敏静用腰带将自己和戈舒夜绑在一起,拴在主桅杆上。即使强大如同白鸦,也不得不照此,将自己绑另一根桅杆上。
大风将浪花的顶端吹成破碎的白雾,肉眼可见破碎水滴在风中摇曳,一会浓一会儿淡,仿佛风变成了水、水变成了风。那些被白鸦杀死的士兵的尸体衣服、骨肉都被大风卷走,只剩下由于李恪睿灵络捆绑而听从白鸦控制的白骨骷髅。
那些骷髅将自己绑在橹上,但又被风吹起,豁啷啷地像是一架架风铃在风中被吹得乱响,头盖骨和手指骨、大腿骨碰响,显得既滑稽又恐怖!
戈舒夜从小旱地长大,至多坐过黄河上的渡船,从来没经历过这种过山车似的巨大失重摇晃,惊惧地失声尖叫起来。周敏静虽然在水师服役多年,见过的海况多,但此时面对暴风雨的大能,也自知无能为力,只能等待海神震怒的平静。他怕戈舒夜在叫喊的时候被扑上甲板的海水呛灌,只能抱住她的头在怀里。
过了一会儿她终于不叫了,周敏静以为她能够稍微适应,结果她开始呕吐起来,把吃的东西全都吐光了。

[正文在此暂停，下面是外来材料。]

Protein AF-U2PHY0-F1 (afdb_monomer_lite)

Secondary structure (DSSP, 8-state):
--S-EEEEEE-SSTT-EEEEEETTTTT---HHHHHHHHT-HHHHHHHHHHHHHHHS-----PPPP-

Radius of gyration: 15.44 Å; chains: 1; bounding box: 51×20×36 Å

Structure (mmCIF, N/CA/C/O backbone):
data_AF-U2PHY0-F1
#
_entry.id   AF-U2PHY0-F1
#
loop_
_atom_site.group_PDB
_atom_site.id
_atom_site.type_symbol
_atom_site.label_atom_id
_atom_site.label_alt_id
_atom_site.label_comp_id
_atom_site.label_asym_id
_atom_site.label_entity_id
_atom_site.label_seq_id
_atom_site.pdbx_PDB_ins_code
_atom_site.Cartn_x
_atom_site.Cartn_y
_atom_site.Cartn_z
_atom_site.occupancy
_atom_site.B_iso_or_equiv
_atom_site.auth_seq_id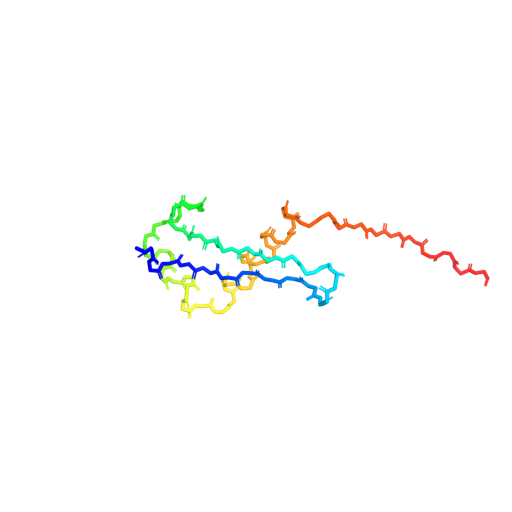
_atom_site.auth_comp_id
_atom_site.auth_asym_id
_atom_site.auth_atom_id
_atom_site.pdbx_PDB_model_num
ATOM 1 N N . MET A 1 1 ? -19.167 6.304 0.159 1.00 58.78 1 MET A N 1
ATOM 2 C CA . MET A 1 1 ? -17.750 6.596 -0.130 1.00 58.78 1 MET A CA 1
ATOM 3 C C . MET A 1 1 ? -16.967 6.031 1.030 1.00 58.78 1 MET A C 1
ATOM 5 O O . MET A 1 1 ? -17.267 6.418 2.156 1.00 58.78 1 MET A O 1
ATOM 9 N N . SER A 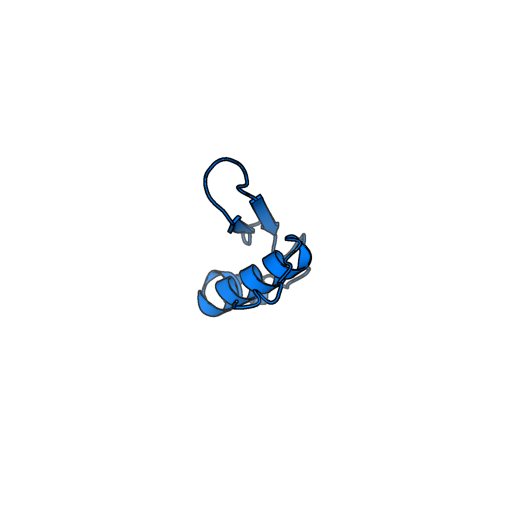1 2 ? -16.078 5.073 0.784 1.00 66.19 2 SER A N 1
ATOM 10 C CA . SER A 1 2 ? -15.184 4.580 1.831 1.00 66.19 2 SER A CA 1
ATOM 11 C C . SER A 1 2 ? -14.351 5.735 2.374 1.00 66.19 2 SER A C 1
ATOM 13 O O . SER A 1 2 ? -13.935 6.620 1.624 1.00 66.19 2 SER A O 1
ATOM 15 N N . LYS A 1 3 ? -14.170 5.758 3.694 1.00 85.31 3 LYS A N 1
ATOM 16 C CA . LYS A 1 3 ? -13.336 6.754 4.375 1.00 85.31 3 LYS A CA 1
ATOM 17 C C . LYS A 1 3 ? -11.848 6.473 4.193 1.00 85.31 3 LYS A C 1
ATOM 19 O O . LYS A 1 3 ? -11.048 7.359 4.482 1.00 85.31 3 LYS A O 1
ATOM 24 N N . TYR A 1 4 ? -11.493 5.268 3.751 1.00 94.75 4 TYR A N 1
ATOM 25 C CA . TYR A 1 4 ? -10.131 4.766 3.811 1.00 94.75 4 TYR A CA 1
ATOM 26 C C . TYR A 1 4 ? -9.512 4.576 2.426 1.00 94.75 4 TYR A C 1
ATOM 28 O O . TYR A 1 4 ? -9.047 3.491 2.093 1.00 94.75 4 TYR A O 1
ATOM 36 N N . LYS A 1 5 ? -9.533 5.635 1.612 1.00 95.00 5 LYS A N 1
ATOM 37 C CA . LYS A 1 5 ? -8.961 5.626 0.263 1.00 95.00 5 LYS A CA 1
ATOM 38 C C . LYS A 1 5 ? -7.641 6.374 0.205 1.00 95.00 5 LYS A C 1
ATOM 40 O O . LYS A 1 5 ? -7.530 7.471 0.755 1.00 95.00 5 LYS A O 1
ATOM 45 N N . LEU A 1 6 ? -6.677 5.798 -0.504 1.00 94.06 6 LEU A N 1
ATOM 46 C CA . LEU A 1 6 ? -5.433 6.457 -0.879 1.00 94.06 6 LEU A CA 1
ATOM 47 C C . LEU A 1 6 ? -5.373 6.621 -2.392 1.00 94.06 6 LEU A C 1
ATOM 49 O O . LEU A 1 6 ? -5.850 5.779 -3.146 1.00 94.06 6 LEU A O 1
ATOM 53 N N . TRP A 1 7 ? -4.775 7.725 -2.821 1.00 93.62 7 TRP A N 1
ATOM 54 C CA . TRP A 1 7 ? -4.493 7.980 -4.224 1.00 93.62 7 TRP A CA 1
ATOM 55 C C . TRP A 1 7 ? -2.998 7.820 -4.466 1.00 93.62 7 T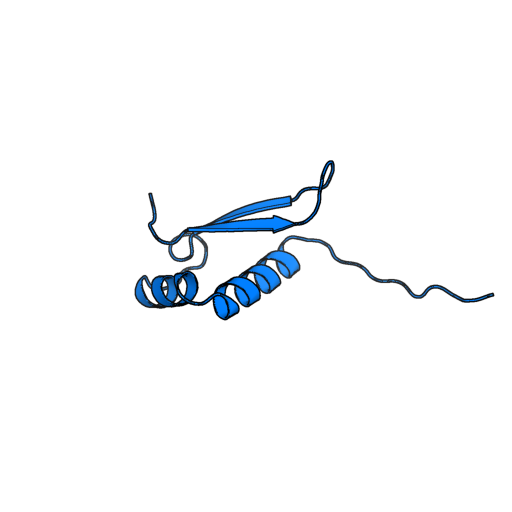RP A C 1
ATOM 57 O O . TRP A 1 7 ? -2.185 8.490 -3.824 1.00 93.62 7 TRP A O 1
ATOM 67 N N . PHE A 1 8 ? -2.647 6.946 -5.402 1.00 92.94 8 PHE A N 1
ATOM 68 C CA . PHE A 1 8 ? -1.276 6.687 -5.810 1.00 92.94 8 PHE A CA 1
ATOM 69 C C . PHE A 1 8 ? -1.028 7.235 -7.205 1.00 92.94 8 PHE A C 1
ATOM 71 O O . PHE A 1 8 ? -1.897 7.207 -8.074 1.00 92.94 8 PHE A O 1
ATOM 78 N N . SER A 1 9 ? 0.171 7.771 -7.427 1.00 90.19 9 SER A N 1
ATOM 79 C CA . SER A 1 9 ? 0.559 8.279 -8.736 1.00 90.19 9 SER A CA 1
ATOM 80 C C . SER A 1 9 ? 2.062 8.200 -8.950 1.00 90.19 9 SER A C 1
ATOM 82 O O . SER A 1 9 ? 2.843 8.588 -8.084 1.00 90.19 9 SER A O 1
ATOM 84 N N . ILE A 1 10 ? 2.453 7.744 -10.139 1.00 87.44 10 ILE A N 1
ATOM 85 C CA . ILE A 1 10 ? 3.836 7.671 -10.605 1.00 87.44 10 ILE A CA 1
ATOM 86 C C . ILE A 1 10 ? 3.961 8.349 -11.962 1.00 87.44 10 ILE A C 1
ATOM 88 O O . ILE A 1 10 ? 3.044 8.331 -12.779 1.00 87.44 10 ILE A O 1
ATOM 92 N N . GLY A 1 11 ? 5.133 8.932 -12.202 1.00 83.00 11 GLY A N 1
ATOM 93 C CA . GLY A 1 11 ? 5.476 9.557 -13.471 1.00 83.00 11 GLY A CA 1
ATOM 94 C C . GLY A 1 11 ? 5.005 11.005 -13.588 1.00 83.00 11 GLY A C 1
ATOM 95 O O . GLY A 1 11 ? 4.371 11.581 -12.704 1.00 83.00 11 GLY A O 1
ATOM 96 N N . SER A 1 12 ? 5.365 11.623 -14.709 1.00 75.56 12 SER A N 1
ATOM 97 C CA . SER A 1 12 ? 4.954 12.981 -15.064 1.00 75.56 12 SER A CA 1
ATOM 98 C C . SER A 1 12 ? 4.646 13.043 -16.559 1.00 75.56 12 SER A C 1
ATOM 100 O O . SER A 1 12 ? 5.297 12.369 -17.352 1.00 75.56 12 SER A O 1
ATOM 102 N N . GLY A 1 13 ? 3.654 13.844 -16.955 1.00 74.38 13 GLY A N 1
ATOM 103 C CA . GLY A 1 13 ? 3.294 14.009 -18.367 1.00 74.38 13 GLY A CA 1
ATOM 104 C C . GLY A 1 13 ? 2.692 12.746 -19.002 1.00 74.38 13 GLY A C 1
ATOM 105 O O . GLY A 1 13 ? 1.809 12.112 -18.426 1.00 74.38 13 GLY A O 1
ATOM 106 N N . LEU A 1 14 ? 3.136 12.419 -20.220 1.00 60.69 14 LEU A N 1
ATOM 107 C CA . LEU A 1 14 ? 2.715 11.226 -20.963 1.00 60.69 14 LEU A CA 1
ATOM 108 C C . LEU A 1 14 ? 3.437 10.002 -20.378 1.00 60.69 14 LEU A C 1
ATOM 110 O O . LEU A 1 14 ? 4.641 9.860 -20.564 1.00 60.69 14 LEU A O 1
ATOM 114 N N . GLY A 1 15 ? 2.709 9.158 -19.646 1.00 68.81 15 GLY A N 1
ATOM 115 C CA . GLY A 1 15 ? 3.265 8.055 -18.845 1.00 68.81 15 GLY A CA 1
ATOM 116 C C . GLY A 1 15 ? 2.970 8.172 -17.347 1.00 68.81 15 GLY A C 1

不过此时也无所谓了,海浪一遍遍地淘洗着甲板,她吐出来的东西立马被冲下去喂了鱼;他们的衣服也从内到外都湿透了。敏静镇静地用腰上小刀将沉重的甲片从身上卸下,以防止落水时难以逃生。
白鸦已经是个人偶了,所以这些巨大的摇晃虽然他能够感知到,但并没有人类身体感知失重的巨大恐惧,他固定自己只是为了不被甩出船去。
在惊涛骇浪和电闪雷鸣之间,他像个游吟诗人似的靠着桅杆,游离而凡脱尘地观察着这个世界。
他几乎要作诗了。(哈哈此处朗诵高尔基的《海燕》)
大约一个小时之后,他们终于驶出了台风影响的暴雨区域,天空又恢复了晴朗,太阳高高地挂在天上,似乎还没有过中午。
但是举目四望,周围都是茫茫的大海,没有任何岛屿、6线或者是参照物。
“我们在哪儿?”戈舒夜茫然地问。
敏静突然眼前一黑,只见白鸦像黑色的闪电一般急窜过来,将他擒拿。白鸦力量极大,竟单手将他拎起来,手脚束缚,绑在了十字架之上。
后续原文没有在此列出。